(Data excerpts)
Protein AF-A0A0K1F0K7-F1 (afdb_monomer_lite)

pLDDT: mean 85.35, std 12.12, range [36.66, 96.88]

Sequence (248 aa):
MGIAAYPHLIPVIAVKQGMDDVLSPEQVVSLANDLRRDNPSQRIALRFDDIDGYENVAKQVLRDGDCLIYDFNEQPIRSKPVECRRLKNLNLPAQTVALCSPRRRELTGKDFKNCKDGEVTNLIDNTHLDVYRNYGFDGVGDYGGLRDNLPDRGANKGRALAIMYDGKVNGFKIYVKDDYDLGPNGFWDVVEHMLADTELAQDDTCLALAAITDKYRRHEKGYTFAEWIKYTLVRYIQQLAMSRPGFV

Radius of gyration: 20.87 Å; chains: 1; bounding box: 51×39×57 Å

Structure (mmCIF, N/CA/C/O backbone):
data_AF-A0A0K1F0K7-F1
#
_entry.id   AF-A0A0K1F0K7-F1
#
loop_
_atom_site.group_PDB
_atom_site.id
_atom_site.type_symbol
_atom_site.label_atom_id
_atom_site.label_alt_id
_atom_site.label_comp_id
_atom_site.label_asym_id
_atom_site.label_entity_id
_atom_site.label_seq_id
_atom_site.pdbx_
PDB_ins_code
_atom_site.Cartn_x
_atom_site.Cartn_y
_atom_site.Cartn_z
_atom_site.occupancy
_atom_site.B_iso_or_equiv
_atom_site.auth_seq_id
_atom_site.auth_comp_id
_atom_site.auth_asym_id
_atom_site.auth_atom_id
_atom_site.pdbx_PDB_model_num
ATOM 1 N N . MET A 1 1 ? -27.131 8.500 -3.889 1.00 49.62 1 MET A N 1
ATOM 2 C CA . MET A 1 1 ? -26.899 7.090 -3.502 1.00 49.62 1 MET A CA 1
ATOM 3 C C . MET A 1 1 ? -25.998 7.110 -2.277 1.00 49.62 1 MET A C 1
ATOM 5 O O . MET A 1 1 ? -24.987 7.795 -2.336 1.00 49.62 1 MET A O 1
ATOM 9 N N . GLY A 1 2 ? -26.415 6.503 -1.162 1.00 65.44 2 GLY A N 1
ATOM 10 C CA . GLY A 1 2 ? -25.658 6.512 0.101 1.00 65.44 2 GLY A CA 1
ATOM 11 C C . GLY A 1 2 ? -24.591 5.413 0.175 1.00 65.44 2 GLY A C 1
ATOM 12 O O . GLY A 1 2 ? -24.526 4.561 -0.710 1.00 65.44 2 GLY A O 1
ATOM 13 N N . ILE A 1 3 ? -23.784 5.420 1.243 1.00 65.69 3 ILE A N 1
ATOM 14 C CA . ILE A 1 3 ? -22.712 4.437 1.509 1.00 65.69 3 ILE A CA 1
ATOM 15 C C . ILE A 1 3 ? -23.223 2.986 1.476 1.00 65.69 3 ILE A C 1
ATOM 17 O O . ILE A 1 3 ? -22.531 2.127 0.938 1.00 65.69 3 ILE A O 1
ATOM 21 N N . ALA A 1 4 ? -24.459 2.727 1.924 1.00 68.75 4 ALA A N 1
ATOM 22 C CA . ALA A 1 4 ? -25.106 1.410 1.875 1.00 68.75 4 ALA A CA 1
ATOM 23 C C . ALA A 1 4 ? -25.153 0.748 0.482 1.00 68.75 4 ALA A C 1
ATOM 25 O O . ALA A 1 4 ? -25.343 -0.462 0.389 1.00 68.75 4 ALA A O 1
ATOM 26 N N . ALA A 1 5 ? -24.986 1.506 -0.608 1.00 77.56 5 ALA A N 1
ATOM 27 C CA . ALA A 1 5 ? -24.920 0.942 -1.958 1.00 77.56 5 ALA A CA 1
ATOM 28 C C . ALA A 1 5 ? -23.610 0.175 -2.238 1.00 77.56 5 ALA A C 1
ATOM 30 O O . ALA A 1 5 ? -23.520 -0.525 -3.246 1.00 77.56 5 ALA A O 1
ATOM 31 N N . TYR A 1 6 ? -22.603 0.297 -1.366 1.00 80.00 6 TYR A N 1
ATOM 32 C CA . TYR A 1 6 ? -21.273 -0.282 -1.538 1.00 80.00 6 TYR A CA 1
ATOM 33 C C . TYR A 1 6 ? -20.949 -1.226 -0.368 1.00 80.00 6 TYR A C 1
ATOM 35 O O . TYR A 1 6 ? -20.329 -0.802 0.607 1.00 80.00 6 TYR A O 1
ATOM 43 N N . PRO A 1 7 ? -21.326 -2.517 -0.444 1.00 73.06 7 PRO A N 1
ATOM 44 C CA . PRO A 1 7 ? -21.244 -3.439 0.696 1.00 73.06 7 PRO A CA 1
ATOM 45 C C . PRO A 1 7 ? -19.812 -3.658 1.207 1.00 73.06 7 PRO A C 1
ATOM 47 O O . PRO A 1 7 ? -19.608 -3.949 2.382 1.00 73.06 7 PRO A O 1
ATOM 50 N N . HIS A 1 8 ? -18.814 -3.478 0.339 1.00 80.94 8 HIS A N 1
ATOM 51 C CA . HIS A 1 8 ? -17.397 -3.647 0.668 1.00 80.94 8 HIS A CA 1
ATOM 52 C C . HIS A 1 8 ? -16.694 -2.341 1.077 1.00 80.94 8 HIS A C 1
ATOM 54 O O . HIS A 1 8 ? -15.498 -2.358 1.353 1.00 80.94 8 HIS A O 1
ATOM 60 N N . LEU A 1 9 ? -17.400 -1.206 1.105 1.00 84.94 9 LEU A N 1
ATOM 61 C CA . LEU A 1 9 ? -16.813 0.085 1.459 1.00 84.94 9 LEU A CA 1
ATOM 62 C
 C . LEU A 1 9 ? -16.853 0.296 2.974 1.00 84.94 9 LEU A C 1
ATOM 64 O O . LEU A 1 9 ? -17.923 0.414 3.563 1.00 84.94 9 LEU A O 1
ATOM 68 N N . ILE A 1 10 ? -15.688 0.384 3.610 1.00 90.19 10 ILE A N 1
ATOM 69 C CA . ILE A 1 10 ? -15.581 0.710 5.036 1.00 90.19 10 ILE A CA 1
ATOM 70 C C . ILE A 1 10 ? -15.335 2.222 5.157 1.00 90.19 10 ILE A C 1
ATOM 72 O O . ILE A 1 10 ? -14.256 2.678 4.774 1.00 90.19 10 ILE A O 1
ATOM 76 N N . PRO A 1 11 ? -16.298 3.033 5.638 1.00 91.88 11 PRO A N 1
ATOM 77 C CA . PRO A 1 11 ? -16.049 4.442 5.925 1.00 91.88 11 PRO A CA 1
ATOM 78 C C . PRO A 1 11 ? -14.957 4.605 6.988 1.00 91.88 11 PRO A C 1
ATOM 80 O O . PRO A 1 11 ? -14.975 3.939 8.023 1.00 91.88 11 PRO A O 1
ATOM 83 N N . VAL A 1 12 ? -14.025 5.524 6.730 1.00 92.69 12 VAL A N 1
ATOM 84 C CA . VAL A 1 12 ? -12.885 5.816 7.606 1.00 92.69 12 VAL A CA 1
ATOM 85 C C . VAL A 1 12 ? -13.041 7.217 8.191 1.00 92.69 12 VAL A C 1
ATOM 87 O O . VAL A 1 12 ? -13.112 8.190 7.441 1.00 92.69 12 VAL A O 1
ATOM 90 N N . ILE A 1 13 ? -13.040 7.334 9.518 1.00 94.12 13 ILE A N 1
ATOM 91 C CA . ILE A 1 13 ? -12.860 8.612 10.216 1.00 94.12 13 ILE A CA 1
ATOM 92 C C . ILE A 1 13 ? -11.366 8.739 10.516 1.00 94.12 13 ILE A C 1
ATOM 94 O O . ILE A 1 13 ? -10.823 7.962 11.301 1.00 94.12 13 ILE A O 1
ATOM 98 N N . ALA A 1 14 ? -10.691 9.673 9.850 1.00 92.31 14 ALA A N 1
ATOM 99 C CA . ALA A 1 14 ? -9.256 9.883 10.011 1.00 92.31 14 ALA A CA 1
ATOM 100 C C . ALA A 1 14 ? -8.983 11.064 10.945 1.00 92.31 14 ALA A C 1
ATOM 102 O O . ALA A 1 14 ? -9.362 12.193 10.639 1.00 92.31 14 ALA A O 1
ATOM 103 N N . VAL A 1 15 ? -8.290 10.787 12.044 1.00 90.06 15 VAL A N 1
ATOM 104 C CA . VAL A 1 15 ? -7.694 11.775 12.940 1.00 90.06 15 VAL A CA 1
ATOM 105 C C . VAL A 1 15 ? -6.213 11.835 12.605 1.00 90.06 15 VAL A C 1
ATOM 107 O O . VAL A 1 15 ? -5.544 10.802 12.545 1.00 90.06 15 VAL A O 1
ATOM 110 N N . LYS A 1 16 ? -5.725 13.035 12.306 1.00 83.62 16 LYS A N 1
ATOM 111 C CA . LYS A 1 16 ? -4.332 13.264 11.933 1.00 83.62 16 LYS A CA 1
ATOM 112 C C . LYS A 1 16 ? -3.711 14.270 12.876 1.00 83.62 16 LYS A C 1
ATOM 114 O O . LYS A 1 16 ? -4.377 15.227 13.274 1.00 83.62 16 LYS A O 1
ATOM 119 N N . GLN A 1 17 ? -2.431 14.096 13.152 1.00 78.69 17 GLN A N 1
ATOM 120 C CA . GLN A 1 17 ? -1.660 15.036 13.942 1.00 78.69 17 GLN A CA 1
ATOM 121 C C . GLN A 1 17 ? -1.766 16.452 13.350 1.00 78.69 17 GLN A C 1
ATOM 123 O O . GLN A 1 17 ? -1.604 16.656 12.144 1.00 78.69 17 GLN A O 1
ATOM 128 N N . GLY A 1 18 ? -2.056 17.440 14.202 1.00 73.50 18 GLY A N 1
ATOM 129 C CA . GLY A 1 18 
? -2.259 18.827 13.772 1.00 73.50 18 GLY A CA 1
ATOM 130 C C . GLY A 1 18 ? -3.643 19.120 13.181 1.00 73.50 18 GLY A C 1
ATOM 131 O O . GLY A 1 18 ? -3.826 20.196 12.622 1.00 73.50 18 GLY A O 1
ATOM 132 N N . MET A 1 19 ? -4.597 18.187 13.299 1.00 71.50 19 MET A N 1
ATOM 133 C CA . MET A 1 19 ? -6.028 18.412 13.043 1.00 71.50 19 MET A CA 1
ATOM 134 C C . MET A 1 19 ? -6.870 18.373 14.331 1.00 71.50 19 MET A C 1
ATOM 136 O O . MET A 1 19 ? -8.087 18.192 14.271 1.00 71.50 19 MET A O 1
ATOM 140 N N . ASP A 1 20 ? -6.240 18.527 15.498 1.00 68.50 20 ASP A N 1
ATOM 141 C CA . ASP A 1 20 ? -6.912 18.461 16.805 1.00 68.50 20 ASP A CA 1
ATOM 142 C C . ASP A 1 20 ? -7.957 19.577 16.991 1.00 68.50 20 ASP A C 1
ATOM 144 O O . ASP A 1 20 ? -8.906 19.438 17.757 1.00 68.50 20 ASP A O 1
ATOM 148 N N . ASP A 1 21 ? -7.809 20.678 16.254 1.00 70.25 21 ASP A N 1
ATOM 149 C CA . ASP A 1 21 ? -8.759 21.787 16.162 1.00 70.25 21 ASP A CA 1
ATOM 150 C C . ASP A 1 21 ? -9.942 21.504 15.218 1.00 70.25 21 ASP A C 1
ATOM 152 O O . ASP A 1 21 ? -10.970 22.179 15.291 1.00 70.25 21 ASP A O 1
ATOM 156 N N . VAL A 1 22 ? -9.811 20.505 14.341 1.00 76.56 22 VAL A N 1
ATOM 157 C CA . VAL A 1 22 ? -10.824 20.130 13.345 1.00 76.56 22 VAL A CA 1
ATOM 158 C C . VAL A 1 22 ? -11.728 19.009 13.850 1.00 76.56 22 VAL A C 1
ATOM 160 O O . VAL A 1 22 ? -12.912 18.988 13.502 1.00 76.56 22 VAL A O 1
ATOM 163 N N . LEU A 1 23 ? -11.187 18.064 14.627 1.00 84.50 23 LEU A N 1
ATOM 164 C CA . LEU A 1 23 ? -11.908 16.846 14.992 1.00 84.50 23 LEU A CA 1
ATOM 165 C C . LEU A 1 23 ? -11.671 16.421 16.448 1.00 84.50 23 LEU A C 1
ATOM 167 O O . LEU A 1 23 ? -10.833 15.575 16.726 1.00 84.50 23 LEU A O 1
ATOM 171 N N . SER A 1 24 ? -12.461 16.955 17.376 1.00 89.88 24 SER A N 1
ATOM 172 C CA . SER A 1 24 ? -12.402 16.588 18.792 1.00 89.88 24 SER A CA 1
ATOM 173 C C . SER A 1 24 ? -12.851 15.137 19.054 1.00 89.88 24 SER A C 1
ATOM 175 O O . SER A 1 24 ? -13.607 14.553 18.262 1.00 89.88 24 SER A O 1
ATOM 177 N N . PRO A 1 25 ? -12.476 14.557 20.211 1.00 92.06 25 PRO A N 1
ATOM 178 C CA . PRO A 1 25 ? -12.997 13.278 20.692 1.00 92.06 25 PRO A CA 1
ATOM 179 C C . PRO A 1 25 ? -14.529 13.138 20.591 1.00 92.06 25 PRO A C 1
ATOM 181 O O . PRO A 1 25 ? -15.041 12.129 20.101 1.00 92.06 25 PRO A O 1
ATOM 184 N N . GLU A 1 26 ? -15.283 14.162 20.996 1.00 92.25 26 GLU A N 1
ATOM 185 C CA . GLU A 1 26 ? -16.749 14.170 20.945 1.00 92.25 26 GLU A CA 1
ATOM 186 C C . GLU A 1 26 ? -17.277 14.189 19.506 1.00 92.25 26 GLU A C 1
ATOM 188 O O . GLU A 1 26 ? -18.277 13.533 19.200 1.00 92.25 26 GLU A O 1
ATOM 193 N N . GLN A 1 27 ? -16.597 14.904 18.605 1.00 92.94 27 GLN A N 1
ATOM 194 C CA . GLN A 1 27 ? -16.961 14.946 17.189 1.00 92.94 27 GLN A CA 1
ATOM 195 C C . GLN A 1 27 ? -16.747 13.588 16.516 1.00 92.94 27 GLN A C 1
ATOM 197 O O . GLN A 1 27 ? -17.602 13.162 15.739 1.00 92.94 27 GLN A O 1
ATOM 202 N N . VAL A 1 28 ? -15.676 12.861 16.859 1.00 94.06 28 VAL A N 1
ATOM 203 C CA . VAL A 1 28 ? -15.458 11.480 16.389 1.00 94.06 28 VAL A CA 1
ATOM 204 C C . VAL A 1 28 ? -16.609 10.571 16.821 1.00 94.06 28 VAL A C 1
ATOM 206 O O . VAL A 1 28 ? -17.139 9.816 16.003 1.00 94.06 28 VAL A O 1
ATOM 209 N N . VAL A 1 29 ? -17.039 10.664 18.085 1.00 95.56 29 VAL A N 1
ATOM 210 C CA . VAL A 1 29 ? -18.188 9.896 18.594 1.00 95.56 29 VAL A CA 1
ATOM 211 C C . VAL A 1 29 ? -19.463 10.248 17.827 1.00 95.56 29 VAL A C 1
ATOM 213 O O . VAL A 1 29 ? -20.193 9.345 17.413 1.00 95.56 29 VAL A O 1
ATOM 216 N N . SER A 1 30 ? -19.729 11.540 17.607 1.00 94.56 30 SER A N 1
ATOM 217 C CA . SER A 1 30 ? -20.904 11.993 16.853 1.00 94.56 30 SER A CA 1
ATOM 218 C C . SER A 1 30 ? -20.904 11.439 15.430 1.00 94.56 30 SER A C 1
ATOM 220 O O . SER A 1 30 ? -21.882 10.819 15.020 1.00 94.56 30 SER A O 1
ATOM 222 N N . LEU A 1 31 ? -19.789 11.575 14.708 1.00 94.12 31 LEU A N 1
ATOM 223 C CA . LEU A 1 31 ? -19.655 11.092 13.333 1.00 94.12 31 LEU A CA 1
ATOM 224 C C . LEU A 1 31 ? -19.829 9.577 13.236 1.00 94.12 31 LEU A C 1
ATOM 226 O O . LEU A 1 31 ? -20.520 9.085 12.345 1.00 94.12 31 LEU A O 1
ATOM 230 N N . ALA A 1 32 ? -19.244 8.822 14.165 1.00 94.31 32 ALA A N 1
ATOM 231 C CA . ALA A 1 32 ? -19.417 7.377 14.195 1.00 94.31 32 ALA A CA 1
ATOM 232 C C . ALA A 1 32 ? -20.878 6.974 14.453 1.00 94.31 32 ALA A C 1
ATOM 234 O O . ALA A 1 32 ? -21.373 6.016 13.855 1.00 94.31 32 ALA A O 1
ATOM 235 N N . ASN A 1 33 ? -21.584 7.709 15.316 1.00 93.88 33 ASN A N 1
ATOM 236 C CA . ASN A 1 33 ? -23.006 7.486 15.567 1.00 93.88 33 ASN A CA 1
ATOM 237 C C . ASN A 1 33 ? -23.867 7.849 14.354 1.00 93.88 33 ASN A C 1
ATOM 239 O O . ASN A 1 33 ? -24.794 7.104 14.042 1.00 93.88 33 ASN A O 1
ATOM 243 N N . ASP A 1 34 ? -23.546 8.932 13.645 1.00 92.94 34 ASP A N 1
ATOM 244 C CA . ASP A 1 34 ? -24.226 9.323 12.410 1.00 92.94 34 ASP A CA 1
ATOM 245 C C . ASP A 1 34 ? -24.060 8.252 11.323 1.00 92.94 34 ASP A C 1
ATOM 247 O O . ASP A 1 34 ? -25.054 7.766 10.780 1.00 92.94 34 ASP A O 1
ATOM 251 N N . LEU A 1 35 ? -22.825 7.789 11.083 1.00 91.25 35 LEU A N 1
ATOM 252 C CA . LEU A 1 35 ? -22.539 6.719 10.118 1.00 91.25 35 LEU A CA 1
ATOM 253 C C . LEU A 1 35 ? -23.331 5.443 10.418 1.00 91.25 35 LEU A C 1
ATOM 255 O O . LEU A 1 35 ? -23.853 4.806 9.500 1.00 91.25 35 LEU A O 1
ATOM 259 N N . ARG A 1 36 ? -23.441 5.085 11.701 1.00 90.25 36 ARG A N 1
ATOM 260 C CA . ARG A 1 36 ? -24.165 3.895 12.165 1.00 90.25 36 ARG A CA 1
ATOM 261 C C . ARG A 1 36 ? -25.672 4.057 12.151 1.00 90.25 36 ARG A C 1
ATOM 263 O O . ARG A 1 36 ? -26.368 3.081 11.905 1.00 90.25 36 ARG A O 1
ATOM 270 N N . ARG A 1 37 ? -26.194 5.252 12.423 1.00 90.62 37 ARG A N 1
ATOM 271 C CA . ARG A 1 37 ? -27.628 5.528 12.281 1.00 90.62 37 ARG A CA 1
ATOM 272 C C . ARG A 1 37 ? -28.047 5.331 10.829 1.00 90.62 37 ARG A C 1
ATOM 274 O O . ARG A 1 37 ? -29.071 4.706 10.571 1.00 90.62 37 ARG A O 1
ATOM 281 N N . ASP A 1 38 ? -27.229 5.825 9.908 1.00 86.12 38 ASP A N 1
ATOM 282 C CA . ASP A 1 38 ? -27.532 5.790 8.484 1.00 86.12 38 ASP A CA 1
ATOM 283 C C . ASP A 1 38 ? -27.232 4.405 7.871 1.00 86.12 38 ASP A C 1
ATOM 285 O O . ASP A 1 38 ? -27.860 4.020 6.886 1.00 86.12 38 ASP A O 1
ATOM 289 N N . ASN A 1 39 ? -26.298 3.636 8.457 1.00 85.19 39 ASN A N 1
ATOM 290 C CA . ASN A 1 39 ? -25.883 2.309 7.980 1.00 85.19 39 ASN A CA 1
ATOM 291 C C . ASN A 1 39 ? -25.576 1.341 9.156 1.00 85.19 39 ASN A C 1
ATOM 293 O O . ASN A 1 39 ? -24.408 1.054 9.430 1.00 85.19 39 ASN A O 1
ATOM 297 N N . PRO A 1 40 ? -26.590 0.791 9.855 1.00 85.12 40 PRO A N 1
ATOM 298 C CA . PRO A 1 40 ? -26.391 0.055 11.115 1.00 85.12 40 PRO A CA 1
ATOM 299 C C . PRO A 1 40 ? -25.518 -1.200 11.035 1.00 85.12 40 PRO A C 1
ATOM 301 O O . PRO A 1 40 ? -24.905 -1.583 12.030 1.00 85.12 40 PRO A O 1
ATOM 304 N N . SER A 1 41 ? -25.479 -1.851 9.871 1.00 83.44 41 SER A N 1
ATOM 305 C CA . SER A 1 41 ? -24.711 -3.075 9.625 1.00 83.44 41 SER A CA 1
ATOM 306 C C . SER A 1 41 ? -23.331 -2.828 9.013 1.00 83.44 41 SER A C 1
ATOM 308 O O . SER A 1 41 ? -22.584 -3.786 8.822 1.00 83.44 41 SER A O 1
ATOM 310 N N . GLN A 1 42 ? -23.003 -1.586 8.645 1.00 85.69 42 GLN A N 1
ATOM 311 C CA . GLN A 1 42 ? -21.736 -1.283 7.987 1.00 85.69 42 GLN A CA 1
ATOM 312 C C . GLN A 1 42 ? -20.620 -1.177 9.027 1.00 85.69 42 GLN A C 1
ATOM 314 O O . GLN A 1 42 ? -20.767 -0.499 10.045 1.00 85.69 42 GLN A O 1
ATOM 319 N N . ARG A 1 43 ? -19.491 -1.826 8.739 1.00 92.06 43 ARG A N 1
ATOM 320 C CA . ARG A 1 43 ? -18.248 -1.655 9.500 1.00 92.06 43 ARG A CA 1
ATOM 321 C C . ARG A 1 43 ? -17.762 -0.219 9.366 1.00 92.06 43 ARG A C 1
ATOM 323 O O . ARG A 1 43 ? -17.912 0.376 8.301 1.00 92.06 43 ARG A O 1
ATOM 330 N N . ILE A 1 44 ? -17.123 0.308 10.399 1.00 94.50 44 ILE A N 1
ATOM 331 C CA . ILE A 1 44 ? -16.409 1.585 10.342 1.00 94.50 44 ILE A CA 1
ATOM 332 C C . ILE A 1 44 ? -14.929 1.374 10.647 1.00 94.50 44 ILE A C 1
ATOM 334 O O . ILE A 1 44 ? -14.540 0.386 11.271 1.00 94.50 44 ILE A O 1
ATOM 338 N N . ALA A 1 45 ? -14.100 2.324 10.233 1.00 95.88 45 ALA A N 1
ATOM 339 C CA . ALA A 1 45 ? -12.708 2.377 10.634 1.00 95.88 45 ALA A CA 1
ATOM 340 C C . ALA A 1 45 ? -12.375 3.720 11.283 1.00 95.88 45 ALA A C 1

**EXERCISE OBJECTIVE:** Please reproduce, exactly as they appear above, the lines from the line containing "ATOM 310 N N" up to and including the line containing "ATOM 331 C CA".

**ANSWER BOX:**
ATOM 310 N N . GLN A 1 42 ? -23.003 -1.586 8.645 1.00 85.69 42 GLN A N 1
ATOM 311 C CA . GLN A 1 42 ? -21.736 -1.283 7.987 1.00 85.69 42 GLN A CA 1
ATOM 312 C C . GLN A 1 42 ? -20.620 -1.177 9.027 1.00 85.69 42 GLN A C 1
ATOM 314 O O . GLN A 1 42 ? -20.767 -0.499 10.045 1.00 85.69 42 GLN A O 1
ATOM 319 N N . ARG A 1 43 ? -19.491 -1.826 8.739 1.00 92.06 43 ARG A N 1
ATOM 320 C CA . ARG A 1 43 ? -18.248 -1.655 9.500 1.00 92.06 43 ARG A CA 1
ATOM 321 C C . ARG A 1 43 ? -17.762 -0.219 9.366 1.00 92.06 43 ARG A C 1
ATOM 323 O O . ARG A 1 43 ? -17.912 0.376 8.301 1.00 92.06 43 ARG A O 1
ATOM 330 N N . ILE A 1 44 ? -17.123 0.308 10.399 1.00 94.50 44 ILE A N 1
ATOM 331 C CA . ILE A 1 44 ? -16.409 1.585 10.342 1.00 94.50 44 ILE A CA 1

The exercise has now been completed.